Content starts

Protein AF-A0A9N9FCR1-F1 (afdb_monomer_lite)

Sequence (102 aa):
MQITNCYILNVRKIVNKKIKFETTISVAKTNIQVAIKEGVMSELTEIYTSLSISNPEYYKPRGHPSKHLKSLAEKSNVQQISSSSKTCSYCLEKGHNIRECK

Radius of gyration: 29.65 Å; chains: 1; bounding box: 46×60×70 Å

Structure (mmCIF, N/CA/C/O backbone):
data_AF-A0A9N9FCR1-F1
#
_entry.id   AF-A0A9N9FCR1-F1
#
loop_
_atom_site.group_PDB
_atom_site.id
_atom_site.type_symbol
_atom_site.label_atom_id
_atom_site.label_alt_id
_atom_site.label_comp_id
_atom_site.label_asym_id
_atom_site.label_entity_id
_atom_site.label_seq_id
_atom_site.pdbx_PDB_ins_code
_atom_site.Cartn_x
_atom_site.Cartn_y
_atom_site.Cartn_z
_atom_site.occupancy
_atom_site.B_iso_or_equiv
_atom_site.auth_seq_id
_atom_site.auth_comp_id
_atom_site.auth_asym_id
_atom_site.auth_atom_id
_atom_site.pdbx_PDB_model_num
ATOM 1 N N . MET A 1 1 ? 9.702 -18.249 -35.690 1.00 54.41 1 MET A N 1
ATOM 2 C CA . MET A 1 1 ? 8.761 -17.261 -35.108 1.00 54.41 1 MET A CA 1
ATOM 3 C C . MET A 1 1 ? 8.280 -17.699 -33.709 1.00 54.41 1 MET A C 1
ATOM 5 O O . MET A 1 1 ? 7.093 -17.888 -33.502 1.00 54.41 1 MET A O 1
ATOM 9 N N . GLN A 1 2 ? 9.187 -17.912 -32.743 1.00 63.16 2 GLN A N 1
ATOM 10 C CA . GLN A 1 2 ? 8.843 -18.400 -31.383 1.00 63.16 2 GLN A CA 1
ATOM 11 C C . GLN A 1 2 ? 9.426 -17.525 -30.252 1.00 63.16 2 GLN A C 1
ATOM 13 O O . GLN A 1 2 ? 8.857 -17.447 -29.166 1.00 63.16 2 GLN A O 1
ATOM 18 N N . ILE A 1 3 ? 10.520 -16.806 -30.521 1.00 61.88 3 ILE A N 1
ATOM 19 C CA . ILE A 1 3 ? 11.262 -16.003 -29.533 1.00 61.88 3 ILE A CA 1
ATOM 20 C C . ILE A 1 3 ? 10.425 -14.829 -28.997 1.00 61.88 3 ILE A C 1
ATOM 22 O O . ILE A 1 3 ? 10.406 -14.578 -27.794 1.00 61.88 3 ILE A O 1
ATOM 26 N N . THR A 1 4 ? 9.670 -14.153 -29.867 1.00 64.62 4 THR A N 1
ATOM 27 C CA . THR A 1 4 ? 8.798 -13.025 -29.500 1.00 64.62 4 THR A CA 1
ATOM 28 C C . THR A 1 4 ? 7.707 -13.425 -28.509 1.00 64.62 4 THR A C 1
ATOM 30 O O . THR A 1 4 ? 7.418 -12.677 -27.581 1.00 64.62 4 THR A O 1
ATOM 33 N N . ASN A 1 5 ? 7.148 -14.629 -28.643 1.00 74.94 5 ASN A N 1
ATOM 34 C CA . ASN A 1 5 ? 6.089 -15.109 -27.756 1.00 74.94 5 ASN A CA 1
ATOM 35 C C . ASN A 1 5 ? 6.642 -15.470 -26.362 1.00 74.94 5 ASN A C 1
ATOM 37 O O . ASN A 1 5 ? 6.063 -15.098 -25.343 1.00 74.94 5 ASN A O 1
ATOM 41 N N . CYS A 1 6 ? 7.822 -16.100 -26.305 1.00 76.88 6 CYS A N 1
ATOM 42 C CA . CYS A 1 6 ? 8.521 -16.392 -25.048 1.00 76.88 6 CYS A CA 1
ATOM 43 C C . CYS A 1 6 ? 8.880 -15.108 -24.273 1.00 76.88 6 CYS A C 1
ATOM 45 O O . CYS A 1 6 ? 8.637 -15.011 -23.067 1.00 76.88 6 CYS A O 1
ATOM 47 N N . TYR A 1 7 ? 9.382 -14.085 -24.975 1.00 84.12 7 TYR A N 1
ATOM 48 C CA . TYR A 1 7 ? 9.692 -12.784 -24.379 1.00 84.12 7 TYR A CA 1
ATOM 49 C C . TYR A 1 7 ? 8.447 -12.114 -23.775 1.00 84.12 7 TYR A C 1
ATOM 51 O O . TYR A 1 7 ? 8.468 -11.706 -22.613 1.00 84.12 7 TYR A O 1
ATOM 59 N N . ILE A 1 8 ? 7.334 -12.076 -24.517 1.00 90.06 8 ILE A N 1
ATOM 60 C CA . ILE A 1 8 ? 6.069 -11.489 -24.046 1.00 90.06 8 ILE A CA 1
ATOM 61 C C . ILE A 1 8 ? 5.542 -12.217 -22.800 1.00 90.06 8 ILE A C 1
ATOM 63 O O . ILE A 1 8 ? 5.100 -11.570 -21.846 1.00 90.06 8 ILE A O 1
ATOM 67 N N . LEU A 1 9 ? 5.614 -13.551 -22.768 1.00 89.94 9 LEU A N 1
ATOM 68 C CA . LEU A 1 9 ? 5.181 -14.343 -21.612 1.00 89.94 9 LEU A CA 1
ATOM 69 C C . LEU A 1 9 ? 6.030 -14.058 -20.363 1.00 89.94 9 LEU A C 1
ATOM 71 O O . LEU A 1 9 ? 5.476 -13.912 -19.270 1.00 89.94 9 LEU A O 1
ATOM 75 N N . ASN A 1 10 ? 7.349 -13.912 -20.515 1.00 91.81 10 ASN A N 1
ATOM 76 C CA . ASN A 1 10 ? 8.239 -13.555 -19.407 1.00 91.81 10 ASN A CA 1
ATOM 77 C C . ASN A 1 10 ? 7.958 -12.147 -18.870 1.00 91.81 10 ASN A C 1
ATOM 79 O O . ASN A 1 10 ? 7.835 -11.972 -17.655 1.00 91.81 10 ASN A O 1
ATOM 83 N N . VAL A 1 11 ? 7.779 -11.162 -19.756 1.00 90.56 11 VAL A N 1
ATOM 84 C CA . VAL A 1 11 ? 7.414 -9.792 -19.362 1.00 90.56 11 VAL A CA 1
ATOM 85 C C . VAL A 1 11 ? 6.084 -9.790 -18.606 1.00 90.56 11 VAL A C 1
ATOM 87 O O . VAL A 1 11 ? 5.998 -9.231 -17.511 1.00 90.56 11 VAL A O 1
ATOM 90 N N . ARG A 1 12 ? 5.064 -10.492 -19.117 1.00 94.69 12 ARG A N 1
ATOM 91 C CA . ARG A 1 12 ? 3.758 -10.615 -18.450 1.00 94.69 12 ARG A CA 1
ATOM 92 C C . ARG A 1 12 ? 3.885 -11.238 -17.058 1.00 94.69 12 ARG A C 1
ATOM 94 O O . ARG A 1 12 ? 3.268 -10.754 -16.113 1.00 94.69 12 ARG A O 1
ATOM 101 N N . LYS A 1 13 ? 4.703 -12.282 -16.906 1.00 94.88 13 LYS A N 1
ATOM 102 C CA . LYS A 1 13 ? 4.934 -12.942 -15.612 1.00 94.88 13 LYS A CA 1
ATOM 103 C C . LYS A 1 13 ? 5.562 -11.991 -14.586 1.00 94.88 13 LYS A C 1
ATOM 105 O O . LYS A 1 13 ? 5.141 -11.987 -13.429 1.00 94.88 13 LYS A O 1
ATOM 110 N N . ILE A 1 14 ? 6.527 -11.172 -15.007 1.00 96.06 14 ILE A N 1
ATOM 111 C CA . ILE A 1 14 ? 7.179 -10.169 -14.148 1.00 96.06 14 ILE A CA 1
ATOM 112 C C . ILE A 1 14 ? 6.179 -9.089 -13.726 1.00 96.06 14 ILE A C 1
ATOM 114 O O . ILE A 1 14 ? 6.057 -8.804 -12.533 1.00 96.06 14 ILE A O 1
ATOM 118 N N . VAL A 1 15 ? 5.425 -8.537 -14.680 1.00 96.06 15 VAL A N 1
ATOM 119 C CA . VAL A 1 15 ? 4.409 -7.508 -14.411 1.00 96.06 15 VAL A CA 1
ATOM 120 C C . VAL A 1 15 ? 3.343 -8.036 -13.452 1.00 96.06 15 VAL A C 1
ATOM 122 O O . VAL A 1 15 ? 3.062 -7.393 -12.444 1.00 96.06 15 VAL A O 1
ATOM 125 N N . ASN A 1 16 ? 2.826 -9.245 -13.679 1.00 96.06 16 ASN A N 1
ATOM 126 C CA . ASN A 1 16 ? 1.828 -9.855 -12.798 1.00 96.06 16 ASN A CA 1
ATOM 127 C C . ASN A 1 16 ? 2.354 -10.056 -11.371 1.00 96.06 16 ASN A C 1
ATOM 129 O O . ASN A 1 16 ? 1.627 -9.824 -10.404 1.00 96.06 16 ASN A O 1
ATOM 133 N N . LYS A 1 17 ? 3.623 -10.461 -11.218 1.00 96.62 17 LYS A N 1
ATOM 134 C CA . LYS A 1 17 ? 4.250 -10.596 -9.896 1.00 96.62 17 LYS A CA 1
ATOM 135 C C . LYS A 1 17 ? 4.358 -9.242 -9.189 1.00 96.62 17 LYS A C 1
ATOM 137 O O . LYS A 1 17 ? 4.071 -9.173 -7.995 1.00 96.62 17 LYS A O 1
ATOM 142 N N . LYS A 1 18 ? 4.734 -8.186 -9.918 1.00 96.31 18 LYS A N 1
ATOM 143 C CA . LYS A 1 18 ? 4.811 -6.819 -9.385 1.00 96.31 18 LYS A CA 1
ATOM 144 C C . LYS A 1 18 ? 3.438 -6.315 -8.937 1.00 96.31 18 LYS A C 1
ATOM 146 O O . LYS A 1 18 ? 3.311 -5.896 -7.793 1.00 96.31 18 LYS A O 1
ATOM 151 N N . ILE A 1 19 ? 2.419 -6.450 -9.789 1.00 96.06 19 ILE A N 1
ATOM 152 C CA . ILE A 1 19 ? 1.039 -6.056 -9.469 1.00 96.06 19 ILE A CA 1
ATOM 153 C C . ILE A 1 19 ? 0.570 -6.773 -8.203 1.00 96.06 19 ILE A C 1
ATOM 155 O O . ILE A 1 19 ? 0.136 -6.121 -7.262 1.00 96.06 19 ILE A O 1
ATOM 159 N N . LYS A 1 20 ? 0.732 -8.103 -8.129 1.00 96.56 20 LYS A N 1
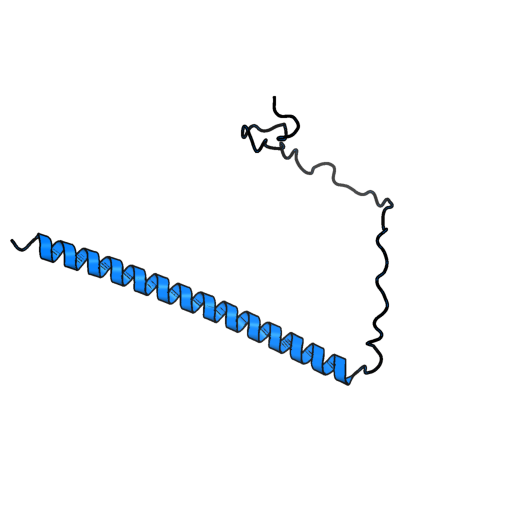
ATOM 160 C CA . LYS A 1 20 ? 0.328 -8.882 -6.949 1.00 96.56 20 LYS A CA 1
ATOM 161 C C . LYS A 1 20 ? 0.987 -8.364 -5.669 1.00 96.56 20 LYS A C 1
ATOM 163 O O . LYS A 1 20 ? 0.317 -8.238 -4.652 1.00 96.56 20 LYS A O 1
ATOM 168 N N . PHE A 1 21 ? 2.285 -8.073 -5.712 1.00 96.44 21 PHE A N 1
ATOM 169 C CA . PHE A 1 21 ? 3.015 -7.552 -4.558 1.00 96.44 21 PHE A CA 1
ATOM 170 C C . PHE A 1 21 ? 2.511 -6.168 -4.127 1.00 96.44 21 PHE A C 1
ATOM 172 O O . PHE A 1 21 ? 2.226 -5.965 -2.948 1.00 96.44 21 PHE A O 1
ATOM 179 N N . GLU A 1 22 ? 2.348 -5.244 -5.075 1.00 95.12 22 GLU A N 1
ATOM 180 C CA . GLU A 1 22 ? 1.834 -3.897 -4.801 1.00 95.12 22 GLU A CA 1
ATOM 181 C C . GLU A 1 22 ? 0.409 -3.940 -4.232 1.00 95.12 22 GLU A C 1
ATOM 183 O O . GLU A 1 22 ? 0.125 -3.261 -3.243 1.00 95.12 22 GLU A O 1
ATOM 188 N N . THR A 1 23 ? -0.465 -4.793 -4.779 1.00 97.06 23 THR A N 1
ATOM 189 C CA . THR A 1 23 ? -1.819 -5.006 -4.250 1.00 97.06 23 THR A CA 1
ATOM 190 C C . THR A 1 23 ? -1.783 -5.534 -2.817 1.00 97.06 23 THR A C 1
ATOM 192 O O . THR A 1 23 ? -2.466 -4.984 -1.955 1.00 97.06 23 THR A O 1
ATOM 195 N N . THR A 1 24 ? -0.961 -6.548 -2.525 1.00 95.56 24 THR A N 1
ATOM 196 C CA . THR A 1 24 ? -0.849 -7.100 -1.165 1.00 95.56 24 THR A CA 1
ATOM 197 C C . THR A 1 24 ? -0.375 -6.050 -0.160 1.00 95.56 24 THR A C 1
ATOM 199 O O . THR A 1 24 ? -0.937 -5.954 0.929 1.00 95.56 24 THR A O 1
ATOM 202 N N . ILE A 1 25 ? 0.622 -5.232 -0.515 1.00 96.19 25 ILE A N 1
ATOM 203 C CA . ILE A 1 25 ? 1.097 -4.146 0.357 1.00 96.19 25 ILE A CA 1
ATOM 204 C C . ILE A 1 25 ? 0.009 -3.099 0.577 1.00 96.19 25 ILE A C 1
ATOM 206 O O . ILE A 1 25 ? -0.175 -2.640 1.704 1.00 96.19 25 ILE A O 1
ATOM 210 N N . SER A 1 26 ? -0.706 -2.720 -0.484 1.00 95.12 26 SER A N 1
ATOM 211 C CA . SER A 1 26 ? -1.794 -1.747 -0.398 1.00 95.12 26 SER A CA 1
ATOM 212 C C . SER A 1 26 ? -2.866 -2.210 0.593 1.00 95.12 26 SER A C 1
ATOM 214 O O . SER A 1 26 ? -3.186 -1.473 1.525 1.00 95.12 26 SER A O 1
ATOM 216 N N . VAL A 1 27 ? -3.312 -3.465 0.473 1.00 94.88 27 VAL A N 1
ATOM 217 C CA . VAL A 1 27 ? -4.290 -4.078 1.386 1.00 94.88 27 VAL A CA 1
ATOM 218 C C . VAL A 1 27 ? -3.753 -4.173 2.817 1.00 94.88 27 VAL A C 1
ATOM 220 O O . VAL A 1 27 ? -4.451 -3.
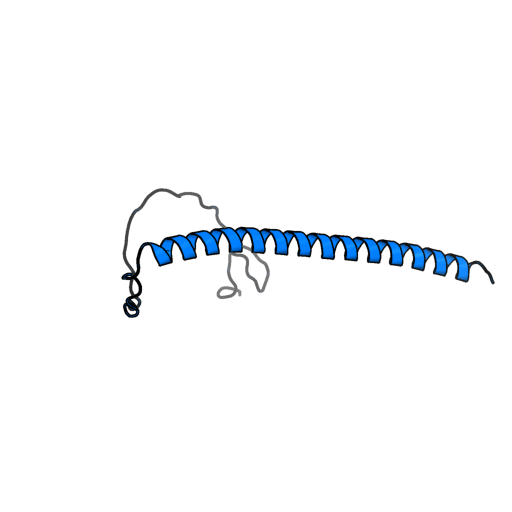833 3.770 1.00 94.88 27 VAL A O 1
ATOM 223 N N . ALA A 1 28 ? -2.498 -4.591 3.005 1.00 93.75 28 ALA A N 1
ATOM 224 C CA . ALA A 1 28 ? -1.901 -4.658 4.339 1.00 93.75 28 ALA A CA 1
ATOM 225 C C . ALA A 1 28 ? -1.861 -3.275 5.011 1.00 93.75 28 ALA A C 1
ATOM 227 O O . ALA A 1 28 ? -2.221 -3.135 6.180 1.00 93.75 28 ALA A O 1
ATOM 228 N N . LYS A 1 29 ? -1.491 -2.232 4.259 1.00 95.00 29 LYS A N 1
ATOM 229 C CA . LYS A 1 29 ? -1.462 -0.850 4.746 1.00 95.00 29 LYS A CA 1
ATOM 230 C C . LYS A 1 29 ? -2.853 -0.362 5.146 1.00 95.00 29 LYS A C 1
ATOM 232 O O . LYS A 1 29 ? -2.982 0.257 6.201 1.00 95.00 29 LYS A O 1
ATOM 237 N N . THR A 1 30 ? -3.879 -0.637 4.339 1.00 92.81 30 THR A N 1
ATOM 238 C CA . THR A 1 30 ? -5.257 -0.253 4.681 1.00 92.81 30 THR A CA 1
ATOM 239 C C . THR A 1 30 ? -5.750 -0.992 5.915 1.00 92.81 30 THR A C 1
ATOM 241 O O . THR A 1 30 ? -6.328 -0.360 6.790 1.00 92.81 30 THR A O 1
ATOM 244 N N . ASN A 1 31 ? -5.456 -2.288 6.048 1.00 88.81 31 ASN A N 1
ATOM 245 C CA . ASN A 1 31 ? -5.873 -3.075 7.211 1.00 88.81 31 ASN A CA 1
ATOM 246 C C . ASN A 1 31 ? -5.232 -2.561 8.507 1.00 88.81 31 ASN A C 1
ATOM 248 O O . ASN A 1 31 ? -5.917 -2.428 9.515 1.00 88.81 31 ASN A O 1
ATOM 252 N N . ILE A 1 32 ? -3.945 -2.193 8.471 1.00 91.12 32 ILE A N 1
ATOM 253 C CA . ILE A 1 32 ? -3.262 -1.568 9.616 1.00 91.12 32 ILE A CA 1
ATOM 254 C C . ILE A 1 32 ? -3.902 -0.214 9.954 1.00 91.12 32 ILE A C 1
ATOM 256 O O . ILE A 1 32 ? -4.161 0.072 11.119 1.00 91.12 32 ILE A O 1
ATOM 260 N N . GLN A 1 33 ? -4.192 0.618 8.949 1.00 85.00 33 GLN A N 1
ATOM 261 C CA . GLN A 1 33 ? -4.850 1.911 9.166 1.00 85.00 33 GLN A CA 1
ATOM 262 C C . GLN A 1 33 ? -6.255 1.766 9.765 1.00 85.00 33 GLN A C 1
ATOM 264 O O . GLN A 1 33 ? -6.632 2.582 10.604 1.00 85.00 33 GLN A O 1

Content ends

### Exercise requirements
Copy the entries above exactly, but only from the line holding "ATOM 212 C C" through the line holding "ATOM 216 N N", both included.

### Task solution
ATOM 212 C C . SER A 1 26 ? -2.866 -2.210 0.593 1.00 95.12 26 SER A C 1
ATOM 214 O O . SER A 1 26 ? -3.186 -1.473 1.525 1.00 95.12 26 SER A O 1
ATOM 216 N N . VAL A 1 27 ? -3.312 -3.465 0.473 1.00 94.88 27 VAL A N 1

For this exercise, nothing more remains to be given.